I started collage in September of 97. I wasn't quite sure why, or for what, but my first interest was philosophy
. Unfortunately it was about the only thing I could get a near respectable grade in. My parents were throwing a bit of money my way for the education and I could not afford it on my own so trying for a degree in a philosophical field was not an option in my parent's eyes. Either way, I would go between Columbus State Community Collage
and Ohio State
, when I had the money, taking one philosophy class a quarter to help out my GPA and to keep me remotely interested. Towards the end of my collage career I had obtained a new interest in collage...meeting women.
Despite my interest, I was not good at this either. For a While I was asking maybe one woman every two weeks. Not only was I getting a lot of rejections, but they were all bad. If there is one thing I can do well it's take a hint, so when a woman says, "sure I'll go out with you, but I work a lot" I call once or twice to confirm she'll say "sorry, I'm working, bye" and give up. I got that rejection twice, and this isn't a psycho thing, there were, of course, secondary signals. There were many rain checks with no number exchange; a woman who hardly even knew me said she didn't want to damage the friendship. These were rejections for invites to coffee or dinner. What I would have given for a good "no, and now you go over there." At that point I realized that 90 percent of the reason I had asked the last few women out was just to get a decent rejection.
A few weeks and a few bad rejections later, I started a logic series philosophy class. In one day the professor had me. Marrium Bowers, considerably older than me, she wasn't a super model by any means, but her mannerisms, the way she thought and spoke; by God she was as insane as I was (I remember thinking). After class, I was speaking to a couple of acquaintances from the class I think the first thing I said was "I love that woman"...of course it was in jest and followed with laughter, but the strong attraction was there. Throughout the Quarter the attraction grew with her saying things like "this class' purpose is to learn how to make other people feel inferior." Once someone in the class persistently asked what the difference between rhetoric and logic was, her reply was "they are completely different things, that's like me going on a naval vessel and asking where the wings are. you know what he would tell me? He would call me an idiot and tell me to get off his boat." I spoke to her after class about every day...after that class it was just adorable how frustrated she felt. Once during class I started a discussion about how immoral I felt my current place of employment, Jillian's, was. later that week some friends of hers took her there and she seemed to feel bad about it because I said "shame on you." We got closer toward the last third of the quarter and I reached a point that continuing to do class assignments could only lower my grade. It's amazing how a huge crush on your professor can improve your grade, and I earned every bit of it buy my attraction allotted her my undivided attention. I still attended class because I knew I had to ask her out when the quarter ended. Plus, I figured if nothing else she would give me a wonderful rejection. Hell, it wouldn't surprise me if she drew up a venn diagram on why we couldn't go out.

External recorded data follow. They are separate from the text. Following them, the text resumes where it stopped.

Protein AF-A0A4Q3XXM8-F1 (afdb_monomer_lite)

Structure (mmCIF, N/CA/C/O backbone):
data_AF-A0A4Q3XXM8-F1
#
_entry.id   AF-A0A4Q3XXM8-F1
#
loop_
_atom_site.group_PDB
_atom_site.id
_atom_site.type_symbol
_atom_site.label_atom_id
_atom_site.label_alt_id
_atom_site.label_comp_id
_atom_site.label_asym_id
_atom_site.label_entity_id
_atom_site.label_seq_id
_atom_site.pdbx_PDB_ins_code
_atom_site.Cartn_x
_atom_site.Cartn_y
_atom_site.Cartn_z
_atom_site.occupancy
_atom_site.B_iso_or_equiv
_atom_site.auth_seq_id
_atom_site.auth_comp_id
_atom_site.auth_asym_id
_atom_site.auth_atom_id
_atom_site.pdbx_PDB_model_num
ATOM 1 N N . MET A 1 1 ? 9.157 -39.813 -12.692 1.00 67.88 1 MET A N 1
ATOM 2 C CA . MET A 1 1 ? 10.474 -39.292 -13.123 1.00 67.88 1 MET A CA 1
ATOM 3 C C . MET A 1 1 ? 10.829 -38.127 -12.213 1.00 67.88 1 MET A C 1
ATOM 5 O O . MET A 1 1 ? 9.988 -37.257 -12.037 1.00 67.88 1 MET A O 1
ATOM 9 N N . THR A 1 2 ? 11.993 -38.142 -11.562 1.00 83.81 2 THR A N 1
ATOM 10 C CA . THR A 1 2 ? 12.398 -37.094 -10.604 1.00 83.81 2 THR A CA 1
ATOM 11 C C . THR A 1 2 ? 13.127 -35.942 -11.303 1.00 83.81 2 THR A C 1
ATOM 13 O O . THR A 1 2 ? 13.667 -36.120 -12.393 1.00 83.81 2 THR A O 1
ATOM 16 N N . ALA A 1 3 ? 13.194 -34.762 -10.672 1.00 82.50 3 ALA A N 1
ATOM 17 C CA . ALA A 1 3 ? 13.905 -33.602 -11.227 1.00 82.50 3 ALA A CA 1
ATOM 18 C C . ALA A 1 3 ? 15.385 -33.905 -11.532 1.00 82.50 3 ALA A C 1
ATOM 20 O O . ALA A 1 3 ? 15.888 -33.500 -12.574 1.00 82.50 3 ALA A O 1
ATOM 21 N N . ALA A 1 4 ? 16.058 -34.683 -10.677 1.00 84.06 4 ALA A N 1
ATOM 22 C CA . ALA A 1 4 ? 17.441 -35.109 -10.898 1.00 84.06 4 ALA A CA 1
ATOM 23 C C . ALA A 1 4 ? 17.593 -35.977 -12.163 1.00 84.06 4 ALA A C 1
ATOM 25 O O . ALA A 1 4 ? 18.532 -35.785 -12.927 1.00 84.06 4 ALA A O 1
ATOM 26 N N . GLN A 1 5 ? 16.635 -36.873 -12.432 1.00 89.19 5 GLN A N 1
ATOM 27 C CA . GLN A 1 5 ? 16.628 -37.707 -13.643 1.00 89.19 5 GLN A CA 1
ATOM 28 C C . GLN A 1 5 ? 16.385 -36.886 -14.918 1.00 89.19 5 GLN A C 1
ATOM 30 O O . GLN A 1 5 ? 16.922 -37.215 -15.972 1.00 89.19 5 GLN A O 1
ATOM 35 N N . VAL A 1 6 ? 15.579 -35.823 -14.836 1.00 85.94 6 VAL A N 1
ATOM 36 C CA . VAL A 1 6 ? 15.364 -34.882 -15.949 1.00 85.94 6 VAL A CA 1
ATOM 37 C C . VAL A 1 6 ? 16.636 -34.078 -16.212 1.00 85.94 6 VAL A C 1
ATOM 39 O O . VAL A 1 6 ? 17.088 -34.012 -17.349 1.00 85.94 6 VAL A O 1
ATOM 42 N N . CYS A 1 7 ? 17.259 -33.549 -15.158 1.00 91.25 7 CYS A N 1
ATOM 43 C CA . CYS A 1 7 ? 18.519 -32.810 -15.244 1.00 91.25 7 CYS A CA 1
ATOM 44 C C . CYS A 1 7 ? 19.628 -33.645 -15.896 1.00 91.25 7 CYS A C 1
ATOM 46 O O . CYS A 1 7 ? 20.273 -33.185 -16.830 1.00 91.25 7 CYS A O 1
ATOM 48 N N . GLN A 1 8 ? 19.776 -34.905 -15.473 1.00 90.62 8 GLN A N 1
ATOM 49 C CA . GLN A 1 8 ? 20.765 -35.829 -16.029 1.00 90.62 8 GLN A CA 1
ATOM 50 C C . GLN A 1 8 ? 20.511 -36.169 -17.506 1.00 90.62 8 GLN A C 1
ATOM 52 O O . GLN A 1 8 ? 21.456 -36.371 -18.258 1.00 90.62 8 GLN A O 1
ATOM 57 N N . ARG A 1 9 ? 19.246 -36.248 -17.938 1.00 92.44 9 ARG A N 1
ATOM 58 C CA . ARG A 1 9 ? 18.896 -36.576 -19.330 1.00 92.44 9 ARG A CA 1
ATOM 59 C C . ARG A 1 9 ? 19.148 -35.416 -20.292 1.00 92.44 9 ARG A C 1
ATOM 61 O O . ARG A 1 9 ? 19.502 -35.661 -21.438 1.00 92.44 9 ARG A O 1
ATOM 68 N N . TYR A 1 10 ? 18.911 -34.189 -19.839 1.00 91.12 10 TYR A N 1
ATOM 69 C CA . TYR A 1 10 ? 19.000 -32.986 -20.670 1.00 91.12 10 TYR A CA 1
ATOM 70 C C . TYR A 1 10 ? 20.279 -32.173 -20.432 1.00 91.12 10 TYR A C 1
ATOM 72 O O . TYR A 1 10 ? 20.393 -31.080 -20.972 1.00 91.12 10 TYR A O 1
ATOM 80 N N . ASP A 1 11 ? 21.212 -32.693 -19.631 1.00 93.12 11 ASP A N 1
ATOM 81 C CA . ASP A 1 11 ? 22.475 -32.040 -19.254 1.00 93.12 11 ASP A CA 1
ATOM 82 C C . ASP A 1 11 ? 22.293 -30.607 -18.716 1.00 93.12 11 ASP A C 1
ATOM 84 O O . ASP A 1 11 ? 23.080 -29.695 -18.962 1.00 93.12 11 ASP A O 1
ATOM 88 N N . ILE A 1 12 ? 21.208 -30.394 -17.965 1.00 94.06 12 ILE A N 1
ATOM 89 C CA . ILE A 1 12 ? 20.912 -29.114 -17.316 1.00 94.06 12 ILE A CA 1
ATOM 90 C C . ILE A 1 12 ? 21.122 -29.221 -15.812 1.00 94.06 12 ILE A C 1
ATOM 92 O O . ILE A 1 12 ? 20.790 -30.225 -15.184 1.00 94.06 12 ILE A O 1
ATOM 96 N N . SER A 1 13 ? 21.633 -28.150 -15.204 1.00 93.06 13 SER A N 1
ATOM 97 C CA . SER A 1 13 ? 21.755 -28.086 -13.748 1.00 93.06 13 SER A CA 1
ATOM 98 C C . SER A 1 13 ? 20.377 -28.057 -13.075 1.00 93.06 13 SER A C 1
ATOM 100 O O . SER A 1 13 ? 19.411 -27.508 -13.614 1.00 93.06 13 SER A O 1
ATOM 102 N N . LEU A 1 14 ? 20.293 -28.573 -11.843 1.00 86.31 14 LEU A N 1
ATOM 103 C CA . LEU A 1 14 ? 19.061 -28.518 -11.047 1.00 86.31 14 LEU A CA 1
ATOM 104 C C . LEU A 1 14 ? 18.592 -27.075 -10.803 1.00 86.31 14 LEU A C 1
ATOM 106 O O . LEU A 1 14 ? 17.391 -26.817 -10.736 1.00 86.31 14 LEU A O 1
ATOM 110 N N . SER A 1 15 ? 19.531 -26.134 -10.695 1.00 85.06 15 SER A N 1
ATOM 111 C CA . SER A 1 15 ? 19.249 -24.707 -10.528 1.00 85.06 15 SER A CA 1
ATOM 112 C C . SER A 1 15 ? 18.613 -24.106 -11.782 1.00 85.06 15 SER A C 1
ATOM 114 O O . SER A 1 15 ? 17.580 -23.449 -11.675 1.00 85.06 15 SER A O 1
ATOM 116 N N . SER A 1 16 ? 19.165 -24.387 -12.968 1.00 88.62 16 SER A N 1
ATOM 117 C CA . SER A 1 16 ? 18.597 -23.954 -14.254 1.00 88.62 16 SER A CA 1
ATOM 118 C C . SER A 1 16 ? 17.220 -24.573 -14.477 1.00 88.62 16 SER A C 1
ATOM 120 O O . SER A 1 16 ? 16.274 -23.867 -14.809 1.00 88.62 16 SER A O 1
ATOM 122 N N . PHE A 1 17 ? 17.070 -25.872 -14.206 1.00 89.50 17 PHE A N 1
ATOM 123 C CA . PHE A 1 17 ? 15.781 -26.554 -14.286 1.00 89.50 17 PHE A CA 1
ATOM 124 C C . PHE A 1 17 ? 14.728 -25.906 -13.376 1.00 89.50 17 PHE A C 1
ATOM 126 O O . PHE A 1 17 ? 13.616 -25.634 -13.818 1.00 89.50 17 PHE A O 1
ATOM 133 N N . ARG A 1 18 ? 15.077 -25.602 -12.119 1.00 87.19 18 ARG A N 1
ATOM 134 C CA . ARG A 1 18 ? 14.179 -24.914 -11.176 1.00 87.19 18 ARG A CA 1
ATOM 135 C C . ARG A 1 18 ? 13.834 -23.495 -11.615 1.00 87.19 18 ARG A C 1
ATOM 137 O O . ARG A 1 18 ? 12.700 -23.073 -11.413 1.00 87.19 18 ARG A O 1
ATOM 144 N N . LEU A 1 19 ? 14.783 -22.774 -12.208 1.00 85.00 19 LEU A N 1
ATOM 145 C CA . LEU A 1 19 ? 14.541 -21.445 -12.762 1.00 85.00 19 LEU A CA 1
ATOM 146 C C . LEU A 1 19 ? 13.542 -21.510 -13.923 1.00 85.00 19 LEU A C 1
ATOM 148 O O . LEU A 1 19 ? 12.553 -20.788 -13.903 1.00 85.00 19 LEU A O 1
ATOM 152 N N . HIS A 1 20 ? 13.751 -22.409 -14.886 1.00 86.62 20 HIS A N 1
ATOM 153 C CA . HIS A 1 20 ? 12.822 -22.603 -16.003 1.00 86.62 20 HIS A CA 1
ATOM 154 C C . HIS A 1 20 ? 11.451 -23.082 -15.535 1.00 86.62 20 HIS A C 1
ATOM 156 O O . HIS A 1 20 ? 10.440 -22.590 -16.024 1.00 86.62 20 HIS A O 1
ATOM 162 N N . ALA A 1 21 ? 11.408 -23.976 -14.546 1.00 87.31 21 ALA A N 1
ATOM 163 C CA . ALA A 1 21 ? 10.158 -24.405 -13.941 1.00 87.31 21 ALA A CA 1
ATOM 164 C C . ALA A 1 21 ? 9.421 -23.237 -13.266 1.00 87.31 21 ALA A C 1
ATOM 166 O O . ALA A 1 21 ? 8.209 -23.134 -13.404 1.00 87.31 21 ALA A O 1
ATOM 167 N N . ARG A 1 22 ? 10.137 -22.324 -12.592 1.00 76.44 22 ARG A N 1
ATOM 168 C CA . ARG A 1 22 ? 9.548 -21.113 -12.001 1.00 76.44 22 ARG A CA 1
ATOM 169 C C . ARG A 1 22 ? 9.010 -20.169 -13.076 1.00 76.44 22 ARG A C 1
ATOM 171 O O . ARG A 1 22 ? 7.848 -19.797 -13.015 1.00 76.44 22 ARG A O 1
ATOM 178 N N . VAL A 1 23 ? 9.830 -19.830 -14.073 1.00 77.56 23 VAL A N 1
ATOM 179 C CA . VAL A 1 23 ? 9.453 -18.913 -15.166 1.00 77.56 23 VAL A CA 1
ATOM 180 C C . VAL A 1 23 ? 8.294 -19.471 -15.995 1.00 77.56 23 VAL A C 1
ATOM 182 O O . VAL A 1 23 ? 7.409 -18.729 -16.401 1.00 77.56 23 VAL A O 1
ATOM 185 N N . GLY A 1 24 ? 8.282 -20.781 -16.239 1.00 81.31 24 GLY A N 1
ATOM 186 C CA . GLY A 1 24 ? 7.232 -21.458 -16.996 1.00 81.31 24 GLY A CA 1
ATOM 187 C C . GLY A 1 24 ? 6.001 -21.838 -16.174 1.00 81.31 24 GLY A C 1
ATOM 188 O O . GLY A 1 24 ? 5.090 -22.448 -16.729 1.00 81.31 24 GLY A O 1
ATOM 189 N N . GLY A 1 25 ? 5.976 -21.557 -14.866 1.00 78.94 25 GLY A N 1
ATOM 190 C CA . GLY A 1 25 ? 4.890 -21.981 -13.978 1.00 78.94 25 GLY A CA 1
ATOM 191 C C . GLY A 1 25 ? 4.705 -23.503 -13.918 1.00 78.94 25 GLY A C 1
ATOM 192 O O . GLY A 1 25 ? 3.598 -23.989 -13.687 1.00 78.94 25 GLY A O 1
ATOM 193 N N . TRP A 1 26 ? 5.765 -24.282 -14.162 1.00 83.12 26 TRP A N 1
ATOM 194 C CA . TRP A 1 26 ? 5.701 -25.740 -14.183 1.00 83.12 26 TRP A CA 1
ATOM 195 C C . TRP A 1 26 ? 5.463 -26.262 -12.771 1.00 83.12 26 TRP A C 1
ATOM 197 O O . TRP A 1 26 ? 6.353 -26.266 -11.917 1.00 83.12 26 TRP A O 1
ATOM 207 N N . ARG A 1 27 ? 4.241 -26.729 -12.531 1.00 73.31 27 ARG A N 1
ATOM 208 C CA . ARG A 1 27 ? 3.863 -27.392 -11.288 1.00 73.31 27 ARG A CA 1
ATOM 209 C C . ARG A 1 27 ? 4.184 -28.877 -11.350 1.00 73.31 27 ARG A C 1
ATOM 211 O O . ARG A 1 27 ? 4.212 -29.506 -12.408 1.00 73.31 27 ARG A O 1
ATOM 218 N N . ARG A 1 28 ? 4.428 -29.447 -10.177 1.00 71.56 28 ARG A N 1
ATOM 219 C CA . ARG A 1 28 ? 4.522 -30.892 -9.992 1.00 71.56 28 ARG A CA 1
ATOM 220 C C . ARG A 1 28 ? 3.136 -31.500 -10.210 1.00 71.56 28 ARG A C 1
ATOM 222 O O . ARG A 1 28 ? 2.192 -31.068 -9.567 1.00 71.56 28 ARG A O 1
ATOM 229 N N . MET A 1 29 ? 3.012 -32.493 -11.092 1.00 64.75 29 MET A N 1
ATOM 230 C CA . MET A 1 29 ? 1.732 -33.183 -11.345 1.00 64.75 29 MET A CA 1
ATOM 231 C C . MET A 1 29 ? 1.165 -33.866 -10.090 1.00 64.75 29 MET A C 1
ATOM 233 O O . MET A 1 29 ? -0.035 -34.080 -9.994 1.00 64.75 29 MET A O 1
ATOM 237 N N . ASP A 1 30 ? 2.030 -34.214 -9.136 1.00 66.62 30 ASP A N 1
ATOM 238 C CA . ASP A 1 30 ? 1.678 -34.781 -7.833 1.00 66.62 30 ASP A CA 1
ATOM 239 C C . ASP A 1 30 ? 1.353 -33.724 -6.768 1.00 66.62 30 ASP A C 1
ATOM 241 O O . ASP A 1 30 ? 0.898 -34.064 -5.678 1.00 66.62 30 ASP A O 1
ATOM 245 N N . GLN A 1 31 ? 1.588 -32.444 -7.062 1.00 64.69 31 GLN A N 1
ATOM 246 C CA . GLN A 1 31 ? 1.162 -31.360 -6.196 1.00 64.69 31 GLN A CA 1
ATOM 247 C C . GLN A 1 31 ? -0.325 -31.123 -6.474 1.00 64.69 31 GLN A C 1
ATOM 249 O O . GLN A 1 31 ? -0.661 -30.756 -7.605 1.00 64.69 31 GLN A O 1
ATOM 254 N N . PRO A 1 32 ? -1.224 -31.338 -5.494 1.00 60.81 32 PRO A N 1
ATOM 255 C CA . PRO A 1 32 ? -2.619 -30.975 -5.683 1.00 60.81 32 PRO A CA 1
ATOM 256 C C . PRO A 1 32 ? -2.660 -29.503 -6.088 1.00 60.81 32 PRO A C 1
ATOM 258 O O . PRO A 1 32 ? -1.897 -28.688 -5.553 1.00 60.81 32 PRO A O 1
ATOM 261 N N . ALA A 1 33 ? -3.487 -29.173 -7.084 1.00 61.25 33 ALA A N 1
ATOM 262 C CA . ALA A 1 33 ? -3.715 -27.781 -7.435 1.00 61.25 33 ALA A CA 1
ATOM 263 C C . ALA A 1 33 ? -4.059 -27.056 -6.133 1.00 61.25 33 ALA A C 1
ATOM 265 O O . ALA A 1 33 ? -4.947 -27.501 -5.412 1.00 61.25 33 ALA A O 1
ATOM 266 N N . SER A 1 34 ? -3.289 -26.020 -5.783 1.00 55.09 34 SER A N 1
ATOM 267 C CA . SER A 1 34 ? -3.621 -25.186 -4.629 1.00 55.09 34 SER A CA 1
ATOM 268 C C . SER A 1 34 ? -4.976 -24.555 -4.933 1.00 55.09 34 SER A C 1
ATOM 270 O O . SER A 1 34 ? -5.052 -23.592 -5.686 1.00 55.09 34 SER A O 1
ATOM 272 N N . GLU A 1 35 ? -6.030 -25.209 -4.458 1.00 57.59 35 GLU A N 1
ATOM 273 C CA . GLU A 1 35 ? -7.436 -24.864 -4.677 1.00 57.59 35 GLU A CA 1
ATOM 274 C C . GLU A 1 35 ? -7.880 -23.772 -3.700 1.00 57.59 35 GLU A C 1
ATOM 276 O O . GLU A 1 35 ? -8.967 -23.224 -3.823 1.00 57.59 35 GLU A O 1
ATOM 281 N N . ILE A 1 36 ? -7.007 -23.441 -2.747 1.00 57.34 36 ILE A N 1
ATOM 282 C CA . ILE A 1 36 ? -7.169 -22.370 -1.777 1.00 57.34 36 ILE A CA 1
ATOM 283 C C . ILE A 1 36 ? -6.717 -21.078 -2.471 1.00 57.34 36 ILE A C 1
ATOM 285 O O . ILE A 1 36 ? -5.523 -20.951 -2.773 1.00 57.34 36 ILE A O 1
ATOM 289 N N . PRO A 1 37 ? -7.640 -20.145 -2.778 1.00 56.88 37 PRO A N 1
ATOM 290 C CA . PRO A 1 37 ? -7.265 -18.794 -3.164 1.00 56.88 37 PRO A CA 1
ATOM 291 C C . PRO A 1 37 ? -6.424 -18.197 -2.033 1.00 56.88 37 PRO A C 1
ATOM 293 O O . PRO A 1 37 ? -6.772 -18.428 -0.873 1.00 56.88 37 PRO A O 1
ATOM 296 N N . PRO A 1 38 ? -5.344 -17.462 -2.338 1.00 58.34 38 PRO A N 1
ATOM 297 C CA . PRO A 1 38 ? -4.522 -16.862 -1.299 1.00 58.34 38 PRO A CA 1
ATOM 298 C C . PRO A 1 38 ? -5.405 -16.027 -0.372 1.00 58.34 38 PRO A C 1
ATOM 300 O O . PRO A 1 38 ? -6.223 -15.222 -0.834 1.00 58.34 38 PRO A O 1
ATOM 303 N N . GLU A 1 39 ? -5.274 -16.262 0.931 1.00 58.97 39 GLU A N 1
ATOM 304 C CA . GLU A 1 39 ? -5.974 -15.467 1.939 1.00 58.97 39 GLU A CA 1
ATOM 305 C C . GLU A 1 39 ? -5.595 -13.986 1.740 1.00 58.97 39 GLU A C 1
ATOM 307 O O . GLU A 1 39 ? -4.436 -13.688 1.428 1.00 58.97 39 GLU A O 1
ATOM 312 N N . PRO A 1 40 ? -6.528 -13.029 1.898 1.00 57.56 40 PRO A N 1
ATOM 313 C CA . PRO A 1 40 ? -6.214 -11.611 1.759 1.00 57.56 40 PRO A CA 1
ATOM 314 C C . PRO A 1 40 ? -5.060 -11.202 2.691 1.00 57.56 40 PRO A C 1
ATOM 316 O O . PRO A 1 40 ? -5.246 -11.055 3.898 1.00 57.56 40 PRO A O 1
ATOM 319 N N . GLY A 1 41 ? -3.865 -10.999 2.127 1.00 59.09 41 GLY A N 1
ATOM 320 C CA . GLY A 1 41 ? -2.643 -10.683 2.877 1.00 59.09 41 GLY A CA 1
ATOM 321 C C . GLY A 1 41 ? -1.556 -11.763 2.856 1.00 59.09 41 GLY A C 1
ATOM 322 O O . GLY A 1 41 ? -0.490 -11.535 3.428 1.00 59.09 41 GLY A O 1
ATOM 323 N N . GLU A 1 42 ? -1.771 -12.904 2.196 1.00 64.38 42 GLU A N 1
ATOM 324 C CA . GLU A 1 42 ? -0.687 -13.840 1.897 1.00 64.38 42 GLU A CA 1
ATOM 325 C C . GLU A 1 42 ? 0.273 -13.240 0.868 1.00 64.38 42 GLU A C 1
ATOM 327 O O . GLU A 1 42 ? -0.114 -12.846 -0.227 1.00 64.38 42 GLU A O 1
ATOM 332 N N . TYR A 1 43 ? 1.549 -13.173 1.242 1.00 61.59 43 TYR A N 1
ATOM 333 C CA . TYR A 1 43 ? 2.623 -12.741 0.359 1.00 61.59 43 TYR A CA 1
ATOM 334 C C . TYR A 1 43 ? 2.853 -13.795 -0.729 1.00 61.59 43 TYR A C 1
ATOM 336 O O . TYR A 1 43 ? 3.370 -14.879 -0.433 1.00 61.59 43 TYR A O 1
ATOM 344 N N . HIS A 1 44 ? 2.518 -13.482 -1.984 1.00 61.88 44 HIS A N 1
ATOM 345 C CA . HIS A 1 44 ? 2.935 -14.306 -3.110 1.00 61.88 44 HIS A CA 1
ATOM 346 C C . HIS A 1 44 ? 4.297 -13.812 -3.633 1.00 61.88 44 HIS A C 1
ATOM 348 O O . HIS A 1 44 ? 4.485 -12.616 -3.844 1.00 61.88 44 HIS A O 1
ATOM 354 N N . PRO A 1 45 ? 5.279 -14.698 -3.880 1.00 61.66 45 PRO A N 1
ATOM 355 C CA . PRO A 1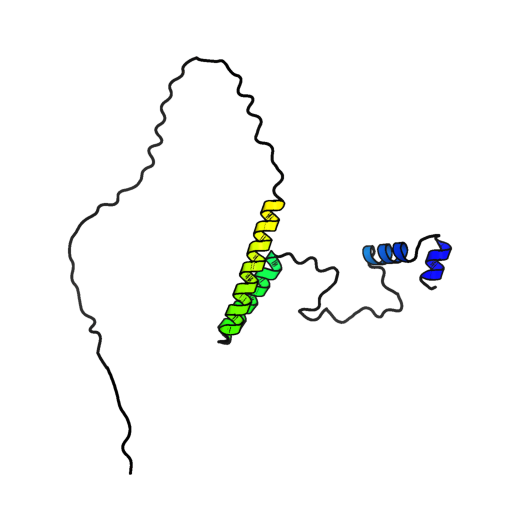 45 ? 6.609 -14.290 -4.344 1.00 61.66 45 PRO A CA 1
ATOM 356 C C . PRO A 1 45 ? 6.613 -13.609 -5.725 1.00 61.66 45 PRO A C 1
ATOM 358 O O . PRO A 1 45 ? 7.605 -12.972 -6.071 1.00 61.66 45 PRO A O 1
ATOM 361 N N . ASP A 1 46 ? 5.523 -13.725 -6.488 1.00 62.22 46 ASP A N 1
ATOM 362 C CA . ASP A 1 46 ? 5.330 -13.031 -7.770 1.00 62.22 46 ASP A CA 1
ATOM 363 C C . ASP A 1 46 ? 4.520 -11.720 -7.643 1.00 62.22 46 ASP A C 1
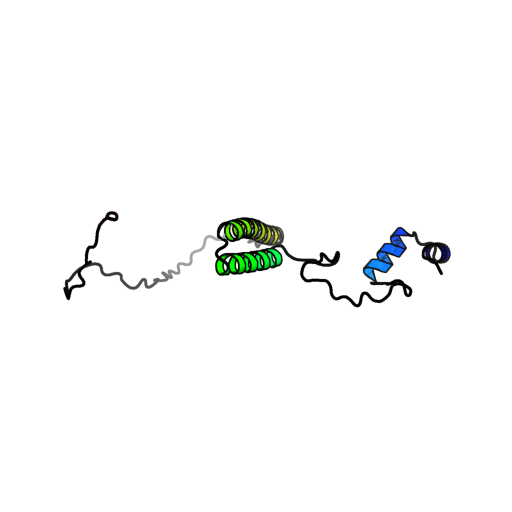ATOM 365 O O . ASP A 1 46 ? 4.301 -11.040 -8.649 1.00 62.22 46 ASP A O 1
ATOM 369 N N . ASP A 1 47 ? 4.100 -11.334 -6.430 1.00 69.06 47 ASP A N 1
ATOM 370 C CA . ASP A 1 47 ? 3.398 -10.070 -6.183 1.00 69.06 47 ASP A CA 1
ATO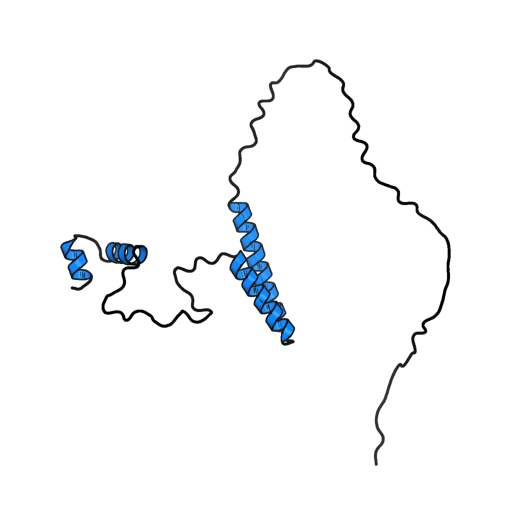M 371 C C . ASP A 1 47 ? 4.373 -8.894 -6.298 1.00 69.06 47 ASP A C 1
ATOM 373 O O . ASP A 1 47 ? 5.001 -8.450 -5.333 1.00 69.06 47 ASP A O 1
ATOM 377 N N . ASN A 1 48 ? 4.495 -8.352 -7.508 1.00 73.81 48 ASN A N 1
ATOM 378 C CA . ASN A 1 48 ? 5.138 -7.062 -7.730 1.00 73.81 48 ASN A CA 1
ATOM 379 C C . ASN A 1 48 ? 4.164 -5.936 -7.368 1.00 73.81 48 ASN A C 1
ATOM 381 O O . ASN A 1 48 ? 3.542 -5.333 -8.238 1.00 73.81 48 ASN A O 1
ATOM 385 N N . VAL A 1 49 ? 4.030 -5.658 -6.072 1.00 81.50 49 VAL A N 1
ATOM 386 C CA . VAL A 1 49 ? 3.281 -4.500 -5.565 1.00 81.50 49 VAL A CA 1
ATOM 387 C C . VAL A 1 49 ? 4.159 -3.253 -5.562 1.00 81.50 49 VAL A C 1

There we were, the day before the final which she knew I wouldn't take, and I'm just waiting for the class to empty which naturally took forever because people were trying to catch up. I started helping them just to get them out of there...the nervousness was borderline unbearable. Finally every one is gone and I am walking her out... I ramble out something that was supposed to be "would you like to get some coffee with me?" she says "you know, I have some senior papers to grade right now, but I'll take a rain check." as she bolted up the stairs. What the hell is that? I mean I had stuck around more than a month after I had to, and then until the last student had left the last day and that was the best rejection she could provide. Could she have not expected it? Further evidence to the theory that women have lost touch with the art of rejection. I guess the humor in it relieved any hurt, and that's good, but I would have felt much better if she would not have tried to spare my feelings, which sounds pretty odd but makes perfect sense to me. I hope to speak to her again sometime but I fear it is too late...lost opportunity.